------ MATERIAL PROVIDED ------

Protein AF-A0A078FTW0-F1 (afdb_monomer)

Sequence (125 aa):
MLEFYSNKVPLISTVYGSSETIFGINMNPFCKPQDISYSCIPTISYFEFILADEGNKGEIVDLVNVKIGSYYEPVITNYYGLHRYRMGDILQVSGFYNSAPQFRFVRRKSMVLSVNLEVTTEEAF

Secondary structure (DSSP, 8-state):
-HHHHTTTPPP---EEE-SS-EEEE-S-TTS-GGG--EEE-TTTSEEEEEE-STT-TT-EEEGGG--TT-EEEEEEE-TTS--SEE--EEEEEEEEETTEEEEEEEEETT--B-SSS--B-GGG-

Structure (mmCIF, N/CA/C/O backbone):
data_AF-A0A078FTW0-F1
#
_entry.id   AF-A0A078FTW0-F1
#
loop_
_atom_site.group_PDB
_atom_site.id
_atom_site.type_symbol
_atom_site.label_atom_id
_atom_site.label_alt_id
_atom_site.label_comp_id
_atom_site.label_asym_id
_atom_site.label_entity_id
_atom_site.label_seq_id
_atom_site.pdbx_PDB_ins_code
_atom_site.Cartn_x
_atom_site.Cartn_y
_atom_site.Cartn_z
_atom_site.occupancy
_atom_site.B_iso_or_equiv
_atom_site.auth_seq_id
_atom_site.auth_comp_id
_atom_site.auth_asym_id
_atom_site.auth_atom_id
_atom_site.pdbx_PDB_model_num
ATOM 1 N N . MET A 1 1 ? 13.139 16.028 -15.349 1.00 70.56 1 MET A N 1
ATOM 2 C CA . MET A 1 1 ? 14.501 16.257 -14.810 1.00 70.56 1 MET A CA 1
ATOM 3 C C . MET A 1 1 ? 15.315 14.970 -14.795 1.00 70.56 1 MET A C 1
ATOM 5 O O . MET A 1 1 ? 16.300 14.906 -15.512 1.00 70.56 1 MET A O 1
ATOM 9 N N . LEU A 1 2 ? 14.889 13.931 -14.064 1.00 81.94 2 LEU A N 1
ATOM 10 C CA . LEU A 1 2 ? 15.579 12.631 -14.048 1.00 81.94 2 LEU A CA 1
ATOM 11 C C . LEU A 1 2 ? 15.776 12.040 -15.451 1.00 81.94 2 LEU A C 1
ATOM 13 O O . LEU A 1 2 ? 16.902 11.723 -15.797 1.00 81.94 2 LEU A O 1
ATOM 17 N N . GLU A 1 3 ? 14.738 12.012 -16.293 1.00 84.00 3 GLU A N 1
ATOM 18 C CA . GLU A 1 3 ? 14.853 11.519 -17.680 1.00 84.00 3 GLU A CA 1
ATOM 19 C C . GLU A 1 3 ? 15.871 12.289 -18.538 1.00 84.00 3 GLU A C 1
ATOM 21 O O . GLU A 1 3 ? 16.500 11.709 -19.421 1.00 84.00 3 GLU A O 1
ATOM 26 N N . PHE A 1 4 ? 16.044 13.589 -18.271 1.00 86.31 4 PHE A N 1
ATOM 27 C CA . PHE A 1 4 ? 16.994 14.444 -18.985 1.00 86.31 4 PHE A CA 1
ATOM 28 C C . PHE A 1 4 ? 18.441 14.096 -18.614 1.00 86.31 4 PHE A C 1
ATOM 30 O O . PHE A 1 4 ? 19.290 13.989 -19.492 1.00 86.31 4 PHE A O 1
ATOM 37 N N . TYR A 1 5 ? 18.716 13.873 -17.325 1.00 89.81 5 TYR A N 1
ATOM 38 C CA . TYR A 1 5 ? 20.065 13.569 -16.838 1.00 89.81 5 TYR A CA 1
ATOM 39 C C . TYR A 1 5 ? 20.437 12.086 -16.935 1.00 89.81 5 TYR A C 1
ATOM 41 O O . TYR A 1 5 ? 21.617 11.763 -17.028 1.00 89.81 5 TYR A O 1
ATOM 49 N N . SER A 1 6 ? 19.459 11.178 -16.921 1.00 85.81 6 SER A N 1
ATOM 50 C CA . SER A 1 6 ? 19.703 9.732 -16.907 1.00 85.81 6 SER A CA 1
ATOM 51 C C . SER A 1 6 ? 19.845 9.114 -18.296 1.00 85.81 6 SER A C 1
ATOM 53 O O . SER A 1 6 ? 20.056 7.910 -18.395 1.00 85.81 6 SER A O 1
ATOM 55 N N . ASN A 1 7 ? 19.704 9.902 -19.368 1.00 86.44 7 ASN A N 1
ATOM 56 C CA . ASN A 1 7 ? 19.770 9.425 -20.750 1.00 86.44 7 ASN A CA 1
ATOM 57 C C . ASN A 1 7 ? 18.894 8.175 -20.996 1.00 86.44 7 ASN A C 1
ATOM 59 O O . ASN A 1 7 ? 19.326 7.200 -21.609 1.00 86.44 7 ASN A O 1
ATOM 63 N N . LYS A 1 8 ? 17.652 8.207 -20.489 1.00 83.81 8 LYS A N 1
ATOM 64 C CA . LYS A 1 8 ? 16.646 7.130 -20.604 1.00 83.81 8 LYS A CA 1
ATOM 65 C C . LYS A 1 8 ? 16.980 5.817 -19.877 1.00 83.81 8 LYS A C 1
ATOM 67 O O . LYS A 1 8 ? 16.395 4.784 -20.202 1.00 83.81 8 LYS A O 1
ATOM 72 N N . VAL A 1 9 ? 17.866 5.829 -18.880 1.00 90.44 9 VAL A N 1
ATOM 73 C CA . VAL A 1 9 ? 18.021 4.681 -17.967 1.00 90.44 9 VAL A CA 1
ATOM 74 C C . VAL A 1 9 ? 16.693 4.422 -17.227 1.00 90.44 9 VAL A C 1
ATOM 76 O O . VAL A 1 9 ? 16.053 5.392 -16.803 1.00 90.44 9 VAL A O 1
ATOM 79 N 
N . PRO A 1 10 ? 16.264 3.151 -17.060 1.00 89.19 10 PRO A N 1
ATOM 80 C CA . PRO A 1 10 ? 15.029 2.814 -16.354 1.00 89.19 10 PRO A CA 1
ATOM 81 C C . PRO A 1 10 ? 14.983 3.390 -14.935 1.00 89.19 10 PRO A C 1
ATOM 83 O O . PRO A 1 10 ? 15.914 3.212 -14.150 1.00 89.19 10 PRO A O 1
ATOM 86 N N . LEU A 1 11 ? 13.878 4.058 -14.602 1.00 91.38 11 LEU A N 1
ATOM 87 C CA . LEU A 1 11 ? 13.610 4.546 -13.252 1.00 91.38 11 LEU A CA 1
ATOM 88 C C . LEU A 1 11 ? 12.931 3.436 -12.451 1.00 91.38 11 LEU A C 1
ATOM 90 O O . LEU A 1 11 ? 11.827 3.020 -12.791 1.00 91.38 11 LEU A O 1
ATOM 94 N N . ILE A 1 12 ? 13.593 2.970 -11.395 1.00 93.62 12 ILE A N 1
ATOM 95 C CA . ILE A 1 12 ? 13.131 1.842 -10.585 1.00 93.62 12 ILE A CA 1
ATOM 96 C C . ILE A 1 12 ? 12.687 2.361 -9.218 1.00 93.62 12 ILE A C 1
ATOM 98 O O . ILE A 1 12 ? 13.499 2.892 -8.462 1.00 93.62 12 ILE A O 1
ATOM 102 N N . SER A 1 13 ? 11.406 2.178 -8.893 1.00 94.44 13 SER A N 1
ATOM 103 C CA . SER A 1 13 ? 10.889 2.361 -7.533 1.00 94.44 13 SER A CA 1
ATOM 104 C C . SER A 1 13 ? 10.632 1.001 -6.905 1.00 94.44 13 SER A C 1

------

• TASK DIRECTIONS: Please return only the lines above, starting at the line that has "ATOM 83 O O" and ending at the line that has "ATOM 94 N N", keeping both and leaving each one unchanged.

• SOLUTION:
ATOM 83 O O . PRO A 1 10 ? 15.914 3.212 -14.150 1.00 89.19 10 PRO A O 1
ATOM 86 N N . LEU A 1 11 ? 13.878 4.058 -14.602 1.00 91.38 11 LEU A N 1
ATOM 87 C CA . LEU A 1 11 ? 13.610 4.546 -13.252 1.00 91.38 11 LEU A CA 1
ATOM 88 C C . LEU A 1 11 ? 12.931 3.436 -12.451 1.00 91.38 11 LEU A C 1
ATOM 90 O O . LEU A 1 11 ? 11.827 3.020 -12.791 1.00 91.38 11 LEU A O 1
ATOM 94 N N . ILE A 1 12 ? 13.593 2.970 -11.395 1.00 93.62 12 ILE A N 1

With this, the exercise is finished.